Je gueule, je braille, faut que ça sorte, ma voisine passe la tête par la fenêtre, apeurée, puis la rentre calmement, tout va bien, c'est juste le gothique du troisième qui pète une durite ; rien de bien nouveau, donc.

Faut que je vous explique : J'adore Depeche Mode (oui, je sais, comme tout le monde) mais j'ai un sérieux problème avec eux, comme je l'ai avec Portishead ou Dead Can Dance par exemple, à ceci près que ceux-là me font souffrir moins souvent, vu qu'ils ne sortent pas un album toutes les cinq minutes.
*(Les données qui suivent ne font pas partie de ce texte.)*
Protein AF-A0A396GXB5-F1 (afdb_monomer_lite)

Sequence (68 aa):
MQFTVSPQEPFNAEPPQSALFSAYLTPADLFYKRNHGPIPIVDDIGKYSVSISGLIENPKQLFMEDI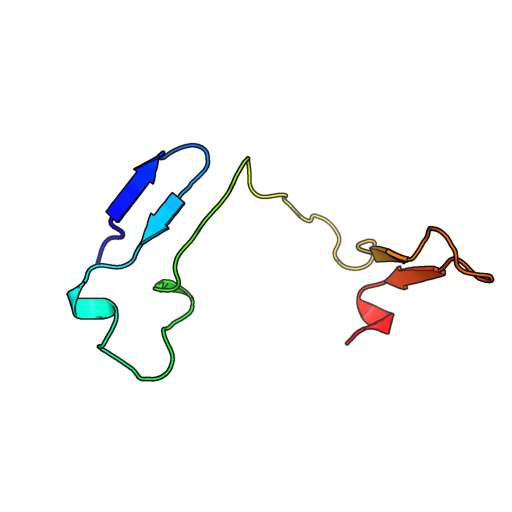R

Structure (mmCIF, N/CA/C/O backbone):
data_AF-A0A396GXB5-F1
#
_entry.id   AF-A0A396GXB5-F1
#
loop_
_atom_site.group_PDB
_atom_site.id
_atom_site.type_symbol
_atom_site.label_atom_id
_atom_site.label_alt_id
_atom_site.label_comp_id
_atom_site.label_asym_id
_atom_site.label_entity_id
_atom_site.label_seq_id
_atom_site.pdbx_PDB_ins_code
_atom_site.Cartn_x
_atom_site.Cartn_y
_atom_site.Cartn_z
_atom_site.occupancy
_atom_site.B_iso_or_equiv
_atom_site.auth_seq_id
_atom_site.auth_comp_id
_atom_site.auth_asym_id
_atom_site.auth_atom_id
_atom_site.pdbx_PDB_model_num
ATOM 1 N N . MET A 1 1 ? 14.771 -5.626 -15.770 1.00 56.88 1 MET A N 1
ATOM 2 C CA . MET A 1 1 ? 14.090 -4.339 -16.027 1.00 56.88 1 MET A CA 1
ATOM 3 C C . MET A 1 1 ? 14.072 -3.579 -14.714 1.00 56.88 1 MET A C 1
ATOM 5 O O . MET A 1 1 ? 13.613 -4.145 -13.734 1.00 56.88 1 MET A O 1
ATOM 9 N N . GLN A 1 2 ? 14.693 -2.402 -14.658 1.00 69.12 2 GLN A N 1
ATOM 10 C CA . GLN A 1 2 ? 14.898 -1.643 -13.417 1.00 69.12 2 GLN A CA 1
ATOM 11 C C . GLN A 1 2 ? 13.930 -0.470 -13.351 1.00 69.12 2 GLN A C 1
ATOM 13 O O . GLN A 1 2 ? 13.684 0.164 -14.367 1.00 69.12 2 GLN A O 1
ATOM 18 N N . PHE A 1 3 ? 13.403 -0.190 -12.164 1.00 82.94 3 PHE A N 1
ATOM 19 C CA . PHE A 1 3 ? 12.688 1.050 -11.886 1.00 82.94 3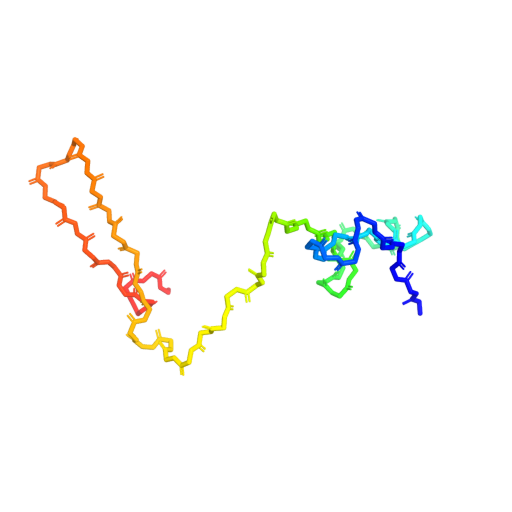 PHE A CA 1
ATOM 20 C C . PHE A 1 3 ? 13.580 2.273 -12.102 1.00 82.94 3 PHE A C 1
ATOM 22 O O . PHE A 1 3 ? 14.775 2.228 -11.805 1.00 82.94 3 PHE A O 1
ATOM 29 N N . THR A 1 4 ? 12.973 3.387 -12.500 1.00 85.00 4 THR A N 1
ATOM 30 C CA . THR A 1 4 ? 13.544 4.712 -12.255 1.00 85.00 4 THR A CA 1
ATOM 31 C C . THR A 1 4 ? 13.182 5.107 -10.821 1.00 85.00 4 THR A C 1
ATOM 33 O O . THR A 1 4 ? 12.001 5.166 -10.484 1.00 85.00 4 THR A O 1
ATOM 36 N N . VAL A 1 5 ? 14.175 5.328 -9.953 1.00 85.38 5 VAL A N 1
ATOM 37 C CA . VAL A 1 5 ? 13.983 5.589 -8.510 1.00 85.38 5 VAL A CA 1
ATOM 38 C C . VAL A 1 5 ? 14.318 7.044 -8.182 1.00 85.38 5 VAL A C 1
ATOM 40 O O . VAL A 1 5 ? 15.407 7.507 -8.516 1.00 85.38 5 VAL A O 1
ATOM 43 N N . SER A 1 6 ? 13.413 7.759 -7.507 1.00 77.75 6 SER A N 1
ATOM 44 C CA . SER A 1 6 ? 13.638 9.132 -7.037 1.00 77.75 6 SER A CA 1
ATOM 45 C C . SER A 1 6 ? 12.565 9.596 -6.031 1.00 77.75 6 SER A C 1
ATOM 47 O O . SER A 1 6 ? 11.405 9.735 -6.431 1.00 77.75 6 SER A O 1
ATOM 49 N N . PRO A 1 7 ? 12.902 9.919 -4.760 1.00 80.38 7 PRO A N 1
ATOM 50 C CA . PRO A 1 7 ? 14.135 9.601 -4.020 1.00 80.38 7 PRO A CA 1
ATOM 51 C C . PRO A 1 7 ? 14.232 8.112 -3.609 1.00 80.38 7 PRO A C 1
ATOM 53 O O . PRO A 1 7 ? 13.248 7.377 -3.671 1.00 80.38 7 PRO A O 1
ATOM 56 N N . GLN A 1 8 ? 15.427 7.662 -3.188 1.00 82.31 8 GLN A N 1
ATOM 57 C CA . GLN A 1 8 ? 15.637 6.299 -2.655 1.00 82.31 8 GLN A CA 1
ATOM 58 C C . GLN A 1 8 ? 14.985 6.111 -1.279 1.00 82.31 8 GLN A C 1
ATOM 60 O O . GLN A 1 8 ? 14.423 5.054 -1.009 1.00 82.31 8 GLN A O 1
ATOM 65 N N . GLU A 1 9 ? 15.012 7.150 -0.441 1.00 89.69 9 GLU A N 1
ATOM 66 C CA . GLU A 1 9 ? 14.362 7.176 0.867 1.00 89.69 9 GLU A CA 1
ATOM 67 C C . GLU A 1 9 ? 13.599 8.501 1.044 1.00 89.69 9 GLU A C 1
ATOM 69 O O . GLU A 1 9 ? 14.209 9.571 0.979 1.00 89.69 9 GLU A O 1
ATOM 74 N N . PRO A 1 10 ? 12.267 8.464 1.230 1.00 93.25 10 PRO A N 1
ATOM 75 C CA . PRO A 1 10 ? 11.414 7.276 1.136 1.00 93.25 10 PRO A CA 1
ATOM 76 C C . PRO A 1 10 ? 11.408 6.696 -0.289 1.00 93.25 10 PRO A C 1
ATOM 78 O O . PRO A 1 10 ? 11.539 7.442 -1.257 1.00 93.25 10 PRO A O 1
ATOM 81 N N . PHE A 1 11 ? 11.247 5.37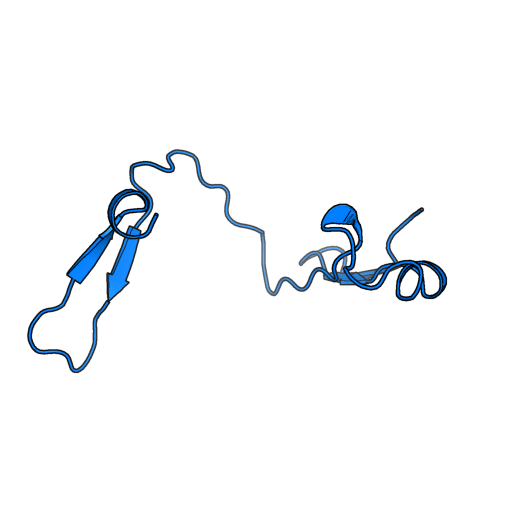6 -0.425 1.00 94.50 11 PHE A N 1
ATOM 82 C CA . PHE A 1 11 ? 11.314 4.699 -1.725 1.00 94.50 11 PHE A CA 1
ATOM 83 C C . PHE A 1 11 ? 10.189 5.169 -2.651 1.00 94.50 11 PHE A C 1
ATOM 85 O O . PHE A 1 11 ? 9.016 4.867 -2.422 1.00 94.50 11 PHE A O 1
ATOM 92 N N . ASN A 1 12 ? 10.535 5.909 -3.700 1.00 95.44 12 ASN A N 1
ATOM 93 C CA . ASN A 1 12 ? 9.607 6.322 -4.748 1.00 95.44 12 ASN A CA 1
ATOM 94 C C . ASN A 1 12 ? 10.180 5.896 -6.100 1.00 95.44 12 ASN A C 1
ATOM 96 O O . ASN A 1 12 ? 11.341 6.173 -6.397 1.00 95.44 12 ASN A O 1
ATOM 100 N N . ALA A 1 13 ? 9.392 5.182 -6.899 1.00 95.38 13 ALA A N 1
ATOM 101 C CA . ALA A 1 13 ? 9.896 4.514 -8.087 1.00 95.38 13 ALA A CA 1
ATOM 102 C C . ALA A 1 13 ? 8.810 4.315 -9.150 1.00 95.38 13 ALA A C 1
ATOM 104 O O . ALA A 1 13 ? 7.731 3.799 -8.857 1.00 95.38 13 ALA A O 1
ATOM 105 N N . GLU A 1 14 ? 9.121 4.656 -10.397 1.00 95.19 14 GLU A N 1
ATOM 106 C CA . GLU A 1 14 ? 8.273 4.412 -11.570 1.00 95.19 14 GLU A CA 1
ATOM 107 C C . GLU A 1 14 ? 8.885 3.360 -12.504 1.00 95.19 14 GLU A C 1
ATOM 109 O O . GLU A 1 14 ? 10.115 3.241 -12.585 1.00 95.19 14 GLU A O 1
ATOM 114 N N . PRO A 1 15 ? 8.065 2.533 -13.176 1.00 94.06 15 PRO A N 1
ATOM 115 C CA . PRO A 1 15 ? 8.593 1.577 -14.140 1.00 94.06 15 PRO A CA 1
ATOM 116 C C . PRO A 1 15 ? 9.225 2.306 -15.340 1.00 94.06 15 PRO A C 1
ATOM 118 O O . PRO A 1 15 ? 8.864 3.447 -15.634 1.00 94.06 15 PRO A O 1
ATOM 121 N N . PRO A 1 16 ? 10.118 1.645 -16.097 1.00 92.12 16 PRO A N 1
ATOM 122 C CA . PRO A 1 16 ? 10.574 2.157 -17.384 1.00 92.12 16 PRO A CA 1
ATOM 123 C C . PRO A 1 16 ? 9.403 2.503 -18.296 1.00 92.12 16 PRO A C 1
ATOM 125 O O . PRO A 1 16 ? 8.416 1.766 -18.350 1.00 92.12 16 PRO A O 1
ATOM 128 N N . GLN A 1 17 ? 9.558 3.554 -19.097 1.00 90.62 17 GLN A N 1
ATOM 129 C CA . GLN A 1 17 ? 8.507 4.003 -20.008 1.00 90.62 17 GLN A CA 1
ATOM 130 C C . GLN A 1 17 ? 8.000 2.879 -20.925 1.00 90.62 17 GLN A C 1
ATOM 132 O O . GLN A 1 17 ? 6.798 2.743 -21.111 1.00 90.62 17 GLN A O 1
ATOM 137 N N . SER A 1 18 ? 8.889 2.031 -21.449 1.00 91.62 18 SER A N 1
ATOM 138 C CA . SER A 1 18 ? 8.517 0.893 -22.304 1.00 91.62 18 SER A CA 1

Quand tu crées, et à fortiori quand c'est dans l'alternatif, tu as des influences, des modèles, des albums cultes qui relèvent quasiment du gri-gri. Je veux dire… Si les Sweet Ermengarde (que j'adore) essayent de nous faire croire qu'ils n'ont jamais écouté les Fields of the Nephilim (que je vénère), on est pas à l'abri de ricaner un tantinet. Mais bon, pas de quoi fouetter un chat noir, tout le monde pille quelqu'un, c'est le jeu, ma pauv' Lucette et c'est pas la question, Depeche Mode en fait sans doute autant (on pense à Kraftwerk ou Bowie). J'en étais où ? Faut que je me calme, sinon vous n'allez rien comprendre au propos.

Ce 3 février, j'avais commencé ma matinée avec une bonne grosse jam, du genre une heure d'impro sans pause, tous les instruments au milieu du salon, des câbles de partout, les cheveux ébouriffés et les gouttes de sueurs qui giclent sur la guitare à force d'headbanger (le néologisme, c'est bien, mangez-en). Je saute, je beugle, je mouline du bras, je me fais un Woodstock à domicile et mes voisins se cotisent pour mettre un contrat sur ma tête : trois mille euros refilés à deux yougos ; pour ce prix-là, ils te ramènent même les chicos en souvenir. J'en sors rincé, vidé, extatique, touchant du doigt le Divin Pouvoir de la Création, ô, Led Zeppelin, you Mighty Lords of Rock, bénissez-moi de votre grâce, je suis un musicien ! A genoux, pauvres mortels ! J'avais laissé tourner le magnéto, je réécoute. Eh, c'est pas mal, c'est même pas mal du tout. Je kiffe. Non, précisons : je me kiffe.

Et ça n'arrive pas souvent : que tu peignes, sculptes, écrives ou chantes, tu sais que pour un truc potable sorti de ta caboche, tu as grosso modo quatre-vingt pour cent de pertes. Pour le dernier album de Stille Volk, nous avons pondu une trentaine de chansons pour n'en garder que dix à l'arrivée. L'écrivain Jean Teulé, qui n'est pas franchement un puceau de l'édition, confessait ne garder qu'une page sur cinq dans ce qu'il écrit. Tout ça pour dire que quand tu en tiens une bonne, et ben mes petits potes, ça fait du bien. La plupart du temps, tu fais dans le laborieux, le scolaire, la tambouille de la technique, plus au moins au pifomètre, un poil plus haut, un poil plus bas et en fin de compte, vu qu'il y a des deadlines à respecter, tu décrètes qu'on arrivera pas à mieux et tu balances le tout en espérant ne pas te faire (trop) étriller par la critique et les fans. Par conséquent, les quelques fois où l'inspiration te tombe sur la couenne, tu savoures.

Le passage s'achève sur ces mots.